(CNN) — Rescue teams in southern Turkey say they are still hearing voices from under the rubble more than a week after a devastating 7.8 magnitude earthquake, offering a glimmer of hope of finding more survivors.
Live images broadcast on CNN affiliate CNN Turk showed rescuers working in two areas of the Kahramanmaras region, where they were trying to save three sisters believed to be buried under the debris.
In the same region, emergency workers saved a 35-year-old woman who was believed to have been buried for around 205 hours, according to state broadcaster TRT Haber. Two brothers — 17-year-old Muhammed Enes Yeninar and 21-year-old brother Abdulbaki Yennir — were also pulled from collapsed buildings on Tuesday, the broadcaster also reported. Further east, in the city of Adiyaman, rescuers pulled an 18-year-old boy and a man alive from the rubble.
Eight days after the tremor and its violent aftershocks, more than 37,800 people have been confirmed dead across Turkey and Syria, and survival stories are becoming few and far between.
As rescue operations start to shift to recovery efforts, UN workers are racing to funnel aid to survivors in Syria through two new border crossings approved by the government in Damascus.
The United Nations welcomed Syrian President Bashar al-Assad’s decision on Monday to open “the two crossing points of Bab Al-Salam and Al Ra’ee” between Turkey and northwest Syria “for an initial period of three months to allow for the timely delivery of humanitarian aid.”
UN Secretary-General Antonio Guterres said in a statement that delivering aid “to all the millions of people affected is of the utmost urgency.”
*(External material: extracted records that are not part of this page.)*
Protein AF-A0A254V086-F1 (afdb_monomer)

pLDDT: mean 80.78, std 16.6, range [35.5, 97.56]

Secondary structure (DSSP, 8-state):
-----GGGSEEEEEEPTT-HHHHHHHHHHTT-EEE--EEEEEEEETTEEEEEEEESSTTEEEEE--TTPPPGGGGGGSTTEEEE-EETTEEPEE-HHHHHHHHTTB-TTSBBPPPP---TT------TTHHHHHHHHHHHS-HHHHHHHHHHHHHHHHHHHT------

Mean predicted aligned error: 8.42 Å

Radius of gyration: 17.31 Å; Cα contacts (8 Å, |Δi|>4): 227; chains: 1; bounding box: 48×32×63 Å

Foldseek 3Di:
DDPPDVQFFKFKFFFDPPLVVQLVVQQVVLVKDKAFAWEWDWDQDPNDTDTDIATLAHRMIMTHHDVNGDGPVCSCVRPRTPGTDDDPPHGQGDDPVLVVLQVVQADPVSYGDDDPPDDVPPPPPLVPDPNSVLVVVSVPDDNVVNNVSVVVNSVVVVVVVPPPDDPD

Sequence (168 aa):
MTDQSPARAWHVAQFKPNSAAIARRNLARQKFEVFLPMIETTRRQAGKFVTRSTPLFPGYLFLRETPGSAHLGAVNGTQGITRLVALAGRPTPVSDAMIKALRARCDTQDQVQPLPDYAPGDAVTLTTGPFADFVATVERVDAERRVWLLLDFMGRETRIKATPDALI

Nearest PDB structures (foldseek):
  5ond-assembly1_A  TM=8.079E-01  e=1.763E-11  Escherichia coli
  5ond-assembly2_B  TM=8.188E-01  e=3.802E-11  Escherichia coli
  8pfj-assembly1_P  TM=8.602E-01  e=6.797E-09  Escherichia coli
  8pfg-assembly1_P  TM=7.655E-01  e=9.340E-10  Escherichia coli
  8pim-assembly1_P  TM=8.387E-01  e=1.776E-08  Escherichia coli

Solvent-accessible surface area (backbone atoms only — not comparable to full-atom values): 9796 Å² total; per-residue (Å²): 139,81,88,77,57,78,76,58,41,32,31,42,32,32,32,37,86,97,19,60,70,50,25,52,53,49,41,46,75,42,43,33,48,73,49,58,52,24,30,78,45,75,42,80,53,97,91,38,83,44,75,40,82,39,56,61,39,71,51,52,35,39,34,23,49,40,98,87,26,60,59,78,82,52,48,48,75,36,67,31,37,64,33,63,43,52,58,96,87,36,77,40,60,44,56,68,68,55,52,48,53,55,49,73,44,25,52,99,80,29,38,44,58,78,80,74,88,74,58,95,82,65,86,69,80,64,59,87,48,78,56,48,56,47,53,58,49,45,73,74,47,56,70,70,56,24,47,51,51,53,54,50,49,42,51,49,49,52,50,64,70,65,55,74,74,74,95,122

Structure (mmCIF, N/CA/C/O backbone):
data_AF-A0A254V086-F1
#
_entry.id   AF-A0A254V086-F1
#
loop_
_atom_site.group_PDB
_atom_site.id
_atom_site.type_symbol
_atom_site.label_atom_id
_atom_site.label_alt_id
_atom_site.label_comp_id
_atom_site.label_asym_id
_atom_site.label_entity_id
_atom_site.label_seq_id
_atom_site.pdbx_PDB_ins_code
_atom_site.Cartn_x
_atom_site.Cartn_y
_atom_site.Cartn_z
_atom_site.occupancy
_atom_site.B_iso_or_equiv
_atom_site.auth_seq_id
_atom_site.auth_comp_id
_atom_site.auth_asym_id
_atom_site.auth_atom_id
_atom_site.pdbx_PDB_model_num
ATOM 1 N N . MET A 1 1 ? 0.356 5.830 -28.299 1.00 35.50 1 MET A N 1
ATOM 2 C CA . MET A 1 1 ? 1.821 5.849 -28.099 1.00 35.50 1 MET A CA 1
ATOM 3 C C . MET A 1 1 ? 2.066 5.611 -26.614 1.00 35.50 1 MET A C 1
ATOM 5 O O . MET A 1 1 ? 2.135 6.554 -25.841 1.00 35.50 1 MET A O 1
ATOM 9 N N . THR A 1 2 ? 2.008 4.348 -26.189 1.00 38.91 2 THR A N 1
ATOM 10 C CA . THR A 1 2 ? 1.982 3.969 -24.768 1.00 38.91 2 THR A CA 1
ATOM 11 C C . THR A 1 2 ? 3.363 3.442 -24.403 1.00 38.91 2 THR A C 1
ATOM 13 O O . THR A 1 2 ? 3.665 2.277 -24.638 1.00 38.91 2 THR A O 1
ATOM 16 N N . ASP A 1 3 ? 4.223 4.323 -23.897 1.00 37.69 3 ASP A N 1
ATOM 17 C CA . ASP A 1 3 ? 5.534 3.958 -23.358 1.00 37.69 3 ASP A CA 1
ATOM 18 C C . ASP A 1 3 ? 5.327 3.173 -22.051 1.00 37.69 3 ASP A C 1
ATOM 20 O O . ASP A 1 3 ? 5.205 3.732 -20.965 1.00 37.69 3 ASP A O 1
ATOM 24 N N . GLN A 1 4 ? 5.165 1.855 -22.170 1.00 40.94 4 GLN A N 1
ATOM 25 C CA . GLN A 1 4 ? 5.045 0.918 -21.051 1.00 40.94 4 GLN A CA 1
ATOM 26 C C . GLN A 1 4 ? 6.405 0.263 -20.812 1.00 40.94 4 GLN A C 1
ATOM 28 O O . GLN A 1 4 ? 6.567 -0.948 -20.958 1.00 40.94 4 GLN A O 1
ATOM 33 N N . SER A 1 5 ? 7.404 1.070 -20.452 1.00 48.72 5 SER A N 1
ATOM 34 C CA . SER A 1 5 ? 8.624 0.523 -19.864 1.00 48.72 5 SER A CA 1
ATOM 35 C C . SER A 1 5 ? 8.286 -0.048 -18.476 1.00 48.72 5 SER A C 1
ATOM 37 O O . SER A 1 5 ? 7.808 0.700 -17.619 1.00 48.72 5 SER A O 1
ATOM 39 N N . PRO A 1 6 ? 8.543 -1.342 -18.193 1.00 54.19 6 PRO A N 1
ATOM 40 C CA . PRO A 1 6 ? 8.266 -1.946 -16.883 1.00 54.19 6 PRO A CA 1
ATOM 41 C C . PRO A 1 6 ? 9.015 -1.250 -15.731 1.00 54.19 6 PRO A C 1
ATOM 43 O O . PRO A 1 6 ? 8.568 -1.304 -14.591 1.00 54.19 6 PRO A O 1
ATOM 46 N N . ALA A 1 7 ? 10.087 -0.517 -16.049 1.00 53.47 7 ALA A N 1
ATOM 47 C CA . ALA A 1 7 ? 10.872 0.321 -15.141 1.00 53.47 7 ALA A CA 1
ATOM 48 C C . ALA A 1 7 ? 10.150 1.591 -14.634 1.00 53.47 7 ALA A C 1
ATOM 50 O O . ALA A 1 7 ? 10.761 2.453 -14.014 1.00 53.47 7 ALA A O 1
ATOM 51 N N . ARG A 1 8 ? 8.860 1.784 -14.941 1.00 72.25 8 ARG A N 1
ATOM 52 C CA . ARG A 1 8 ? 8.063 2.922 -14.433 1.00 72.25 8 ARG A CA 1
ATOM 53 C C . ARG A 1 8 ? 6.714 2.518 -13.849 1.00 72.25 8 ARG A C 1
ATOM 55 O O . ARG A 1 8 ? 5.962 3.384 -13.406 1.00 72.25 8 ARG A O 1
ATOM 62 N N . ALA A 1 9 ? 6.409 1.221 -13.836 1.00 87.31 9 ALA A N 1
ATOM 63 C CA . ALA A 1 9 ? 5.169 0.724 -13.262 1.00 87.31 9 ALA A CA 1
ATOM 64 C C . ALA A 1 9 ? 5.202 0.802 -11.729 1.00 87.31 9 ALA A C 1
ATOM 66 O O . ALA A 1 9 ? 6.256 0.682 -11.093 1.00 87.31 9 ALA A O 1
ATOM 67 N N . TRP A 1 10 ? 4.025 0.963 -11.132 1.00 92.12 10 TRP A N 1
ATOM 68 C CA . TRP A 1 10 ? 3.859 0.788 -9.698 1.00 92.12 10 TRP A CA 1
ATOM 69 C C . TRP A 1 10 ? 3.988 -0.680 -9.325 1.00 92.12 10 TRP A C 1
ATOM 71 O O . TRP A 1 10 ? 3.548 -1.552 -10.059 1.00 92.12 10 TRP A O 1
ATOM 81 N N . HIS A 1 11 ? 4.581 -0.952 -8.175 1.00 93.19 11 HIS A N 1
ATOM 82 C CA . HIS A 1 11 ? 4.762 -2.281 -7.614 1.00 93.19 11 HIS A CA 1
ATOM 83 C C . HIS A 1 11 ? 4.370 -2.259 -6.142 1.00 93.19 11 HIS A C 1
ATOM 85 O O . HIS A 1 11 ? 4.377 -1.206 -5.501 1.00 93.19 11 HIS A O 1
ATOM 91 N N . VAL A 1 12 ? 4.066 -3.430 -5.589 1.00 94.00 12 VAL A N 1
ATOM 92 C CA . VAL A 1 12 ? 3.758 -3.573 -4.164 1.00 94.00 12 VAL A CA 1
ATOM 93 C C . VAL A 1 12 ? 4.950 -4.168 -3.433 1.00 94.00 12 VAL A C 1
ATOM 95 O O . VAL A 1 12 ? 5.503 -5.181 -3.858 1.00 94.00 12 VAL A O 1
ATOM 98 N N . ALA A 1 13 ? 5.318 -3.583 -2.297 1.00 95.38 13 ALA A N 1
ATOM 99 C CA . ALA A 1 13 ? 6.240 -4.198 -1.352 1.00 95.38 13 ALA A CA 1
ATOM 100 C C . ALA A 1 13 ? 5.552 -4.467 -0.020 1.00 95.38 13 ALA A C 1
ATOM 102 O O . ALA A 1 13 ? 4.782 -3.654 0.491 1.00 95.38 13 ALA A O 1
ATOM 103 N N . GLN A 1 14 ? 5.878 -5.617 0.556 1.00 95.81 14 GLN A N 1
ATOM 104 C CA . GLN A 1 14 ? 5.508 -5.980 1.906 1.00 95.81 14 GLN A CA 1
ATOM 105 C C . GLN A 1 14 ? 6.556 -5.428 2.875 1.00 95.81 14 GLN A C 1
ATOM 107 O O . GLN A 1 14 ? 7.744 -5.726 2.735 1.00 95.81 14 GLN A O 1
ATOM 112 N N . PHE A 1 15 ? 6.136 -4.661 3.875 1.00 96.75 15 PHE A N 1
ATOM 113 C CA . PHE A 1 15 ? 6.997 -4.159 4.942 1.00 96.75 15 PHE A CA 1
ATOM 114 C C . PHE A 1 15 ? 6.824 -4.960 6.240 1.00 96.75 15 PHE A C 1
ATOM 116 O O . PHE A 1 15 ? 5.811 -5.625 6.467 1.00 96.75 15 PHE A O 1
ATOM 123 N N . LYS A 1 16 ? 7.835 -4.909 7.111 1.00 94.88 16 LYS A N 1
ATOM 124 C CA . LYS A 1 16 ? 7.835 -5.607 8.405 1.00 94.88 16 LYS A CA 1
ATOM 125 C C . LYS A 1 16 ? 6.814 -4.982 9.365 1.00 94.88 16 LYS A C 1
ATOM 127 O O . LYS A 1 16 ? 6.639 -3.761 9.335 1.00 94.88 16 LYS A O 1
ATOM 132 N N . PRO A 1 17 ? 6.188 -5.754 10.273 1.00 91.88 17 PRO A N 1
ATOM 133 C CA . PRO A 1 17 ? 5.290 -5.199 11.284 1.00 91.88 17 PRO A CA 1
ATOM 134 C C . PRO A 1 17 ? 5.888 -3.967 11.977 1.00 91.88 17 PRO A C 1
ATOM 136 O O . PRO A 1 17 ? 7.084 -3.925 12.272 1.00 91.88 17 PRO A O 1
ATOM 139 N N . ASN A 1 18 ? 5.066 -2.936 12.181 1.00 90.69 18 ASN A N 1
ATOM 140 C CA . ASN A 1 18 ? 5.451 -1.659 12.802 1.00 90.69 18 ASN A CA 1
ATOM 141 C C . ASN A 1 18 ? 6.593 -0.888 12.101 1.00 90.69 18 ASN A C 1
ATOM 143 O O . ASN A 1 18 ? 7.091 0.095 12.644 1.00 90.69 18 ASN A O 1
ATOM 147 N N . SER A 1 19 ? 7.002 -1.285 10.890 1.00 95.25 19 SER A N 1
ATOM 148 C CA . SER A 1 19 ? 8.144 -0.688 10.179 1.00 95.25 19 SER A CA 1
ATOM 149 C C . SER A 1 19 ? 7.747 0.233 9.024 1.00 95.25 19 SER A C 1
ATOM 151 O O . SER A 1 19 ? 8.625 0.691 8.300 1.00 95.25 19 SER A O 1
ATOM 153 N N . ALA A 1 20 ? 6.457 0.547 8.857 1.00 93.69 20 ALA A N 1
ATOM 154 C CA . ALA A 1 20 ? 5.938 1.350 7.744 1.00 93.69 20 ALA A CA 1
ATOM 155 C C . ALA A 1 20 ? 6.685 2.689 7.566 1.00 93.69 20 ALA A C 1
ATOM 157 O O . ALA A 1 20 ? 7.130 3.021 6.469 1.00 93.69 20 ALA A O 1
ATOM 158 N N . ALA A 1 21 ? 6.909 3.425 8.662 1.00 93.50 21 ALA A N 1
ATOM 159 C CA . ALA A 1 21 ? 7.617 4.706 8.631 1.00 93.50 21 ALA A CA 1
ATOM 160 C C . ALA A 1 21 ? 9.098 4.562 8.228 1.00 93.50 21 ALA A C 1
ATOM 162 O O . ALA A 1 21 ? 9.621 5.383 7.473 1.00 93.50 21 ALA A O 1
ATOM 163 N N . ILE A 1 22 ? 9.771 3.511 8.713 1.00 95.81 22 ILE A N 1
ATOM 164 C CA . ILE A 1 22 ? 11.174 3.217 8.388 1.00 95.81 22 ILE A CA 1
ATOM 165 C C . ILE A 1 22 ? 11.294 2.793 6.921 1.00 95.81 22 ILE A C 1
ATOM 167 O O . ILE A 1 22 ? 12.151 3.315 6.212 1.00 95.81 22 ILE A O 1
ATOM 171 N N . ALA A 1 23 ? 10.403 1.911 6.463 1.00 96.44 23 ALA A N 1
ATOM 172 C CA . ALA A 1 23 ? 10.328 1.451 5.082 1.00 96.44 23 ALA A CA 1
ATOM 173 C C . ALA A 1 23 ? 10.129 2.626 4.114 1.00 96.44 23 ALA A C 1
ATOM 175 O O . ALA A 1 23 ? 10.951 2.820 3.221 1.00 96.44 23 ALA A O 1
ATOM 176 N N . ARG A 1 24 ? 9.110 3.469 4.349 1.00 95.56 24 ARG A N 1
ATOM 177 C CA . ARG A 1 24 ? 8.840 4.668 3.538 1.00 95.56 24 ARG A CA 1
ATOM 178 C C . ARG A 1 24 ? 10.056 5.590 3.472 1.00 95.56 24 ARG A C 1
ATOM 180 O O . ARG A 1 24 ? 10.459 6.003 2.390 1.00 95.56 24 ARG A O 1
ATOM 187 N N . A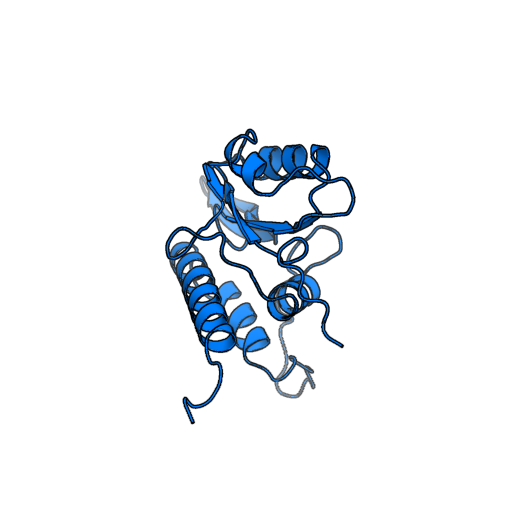RG A 1 25 ? 10.673 5.883 4.622 1.00 96.25 25 ARG A N 1
ATOM 188 C CA . ARG A 1 25 ? 11.856 6.754 4.702 1.00 96.25 25 ARG A CA 1
ATOM 189 C C . ARG A 1 25 ? 13.043 6.191 3.921 1.00 96.25 25 ARG A C 1
ATOM 191 O O . ARG A 1 25 ? 13.721 6.940 3.227 1.00 96.25 25 ARG A O 1
ATOM 198 N N . ASN A 1 26 ? 13.326 4.899 4.058 1.00 96.94 26 ASN A N 1
ATOM 199 C CA . ASN A 1 26 ? 14.488 4.283 3.422 1.00 96.94 26 ASN A CA 1
ATOM 200 C C . ASN A 1 26 ? 14.300 4.128 1.906 1.00 96.94 26 ASN A C 1
ATOM 202 O O . ASN A 1 26 ? 15.237 4.401 1.160 1.00 96.94 26 ASN A O 1
ATOM 206 N N . LEU A 1 27 ? 13.091 3.795 1.447 1.00 96.06 27 LEU A N 1
ATOM 207 C CA . LEU A 1 27 ? 12.757 3.792 0.020 1.00 96.06 27 LEU A CA 1
ATOM 208 C C . LEU A 1 27 ? 12.847 5.201 -0.589 1.00 96.06 27 LEU 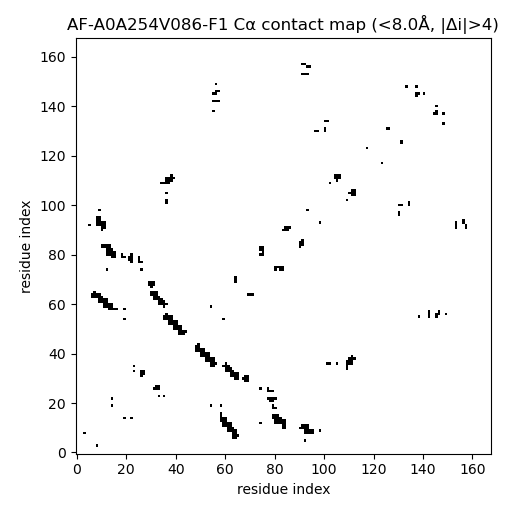A C 1
ATOM 210 O O . LEU A 1 27 ? 13.434 5.371 -1.654 1.00 96.06 27 LEU A O 1
ATOM 214 N N . ALA A 1 28 ? 12.369 6.227 0.122 1.00 93.88 28 ALA A N 1
ATOM 215 C CA . ALA A 1 28 ? 12.514 7.616 -0.316 1.00 93.88 28 ALA A CA 1
ATOM 216 C C . ALA A 1 28 ? 13.991 8.052 -0.411 1.00 93.88 28 ALA A C 1
ATOM 218 O O . ALA A 1 28 ? 14.373 8.743 -1.350 1.00 93.88 28 ALA A O 1
ATOM 219 N N . ARG A 1 29 ? 14.861 7.601 0.509 1.00 95.19 29 ARG A N 1
ATOM 220 C CA . ARG A 1 29 ? 16.323 7.830 0.427 1.00 95.19 29 ARG A CA 1
ATOM 221 C C . ARG A 1 29 ? 16.964 7.164 -0.789 1.00 95.19 29 ARG A C 1
ATOM 223 O O . ARG A 1 29 ? 17.936 7.683 -1.325 1.00 95.19 29 ARG A O 1
ATOM 230 N N . GLN A 1 30 ? 16.408 6.042 -1.234 1.00 94.56 30 GLN A N 1
ATOM 231 C CA . GLN A 1 30 ? 16.784 5.367 -2.479 1.00 94.56 30 GLN A CA 1
ATOM 232 C C . GLN A 1 30 ? 16.099 5.979 -3.716 1.00 94.56 30 GLN A C 1
ATOM 234 O O . GLN A 1 30 ? 16.233 5.451 -4.820 1.00 94.56 30 GLN A O 1
ATOM 239 N N . LYS A 1 31 ? 15.398 7.108 -3.533 1.00 94.75 31 LYS A N 1
ATOM 240 C CA . LYS A 1 31 ? 14.698 7.899 -4.553 1.00 94.75 31 LYS A CA 1
ATOM 241 C C . LYS A 1 31 ? 13.557 7.157 -5.253 1.00 94.75 31 LYS A C 1
ATOM 243 O O . LYS A 1 31 ? 13.146 7.551 -6.340 1.00 94.75 31 LYS A O 1
ATOM 248 N N . PHE A 1 32 ? 13.012 6.108 -4.642 1.00 94.94 32 PHE A N 1
ATOM 249 C CA . PHE A 1 32 ? 11.740 5.561 -5.103 1.00 94.94 32 PHE A CA 1
ATOM 250 C C . PHE A 1 32 ? 10.625 6.564 -4.836 1.00 94.94 32 PHE A C 1
ATOM 252 O O . PHE A 1 32 ? 10.595 7.210 -3.784 1.00 94.94 32 PHE A O 1
ATOM 259 N N . GLU A 1 33 ? 9.670 6.641 -5.756 1.00 94.56 33 GLU A N 1
ATOM 260 C CA . GLU A 1 33 ? 8.390 7.234 -5.413 1.00 94.56 33 GLU A CA 1
ATOM 261 C C . GLU A 1 33 ? 7.604 6.207 -4.610 1.00 94.56 33 GLU A C 1
ATOM 263 O O . GLU A 1 33 ? 7.442 5.067 -5.041 1.00 94.56 33 GLU A O 1
ATOM 268 N N . VAL A 1 34 ? 7.145 6.610 -3.430 1.00 95.12 34 VAL A N 1
ATOM 269 C CA . VAL A 1 34 ? 6.424 5.747 -2.499 1.00 95.12 34 VAL A CA 1
ATOM 270 C C . VAL A 1 34 ? 5.024 6.301 -2.313 1.00 95.12 34 VAL A C 1
ATOM 272 O O . VAL A 1 34 ? 4.842 7.508 -2.169 1.00 95.12 34 VAL A O 1
ATOM 275 N N . PHE A 1 35 ? 4.050 5.404 -2.285 1.00 95.69 35 PHE A N 1
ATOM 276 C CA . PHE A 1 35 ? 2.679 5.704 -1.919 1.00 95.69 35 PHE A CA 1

“Opening these crossing points — along with facilitating humanitarian access, accelerating visa approvals and easing travel between hubs — will allow more aid to go in, faster,” Guterres added.
International aid has been slow to arrive in rebel-held areas in northern and northwestern Syria. The situation has been complicated by years of conflict and an already existing humanitarian crisis that has led to further difficulties for survivors who lack food, shelter and medicine as they battle freezing winter conditions.
Syrian Foreign Minister Faisal Mekdad said last week that any aid the country receives must go through the capital Damascus. But many Western nations have been reluctant to lift sanctions despite requests from Assad, as the measures were placed on his regime after it led a brutal campaign in which hundreds of thousands of civilians have been killed during the years-long civil war.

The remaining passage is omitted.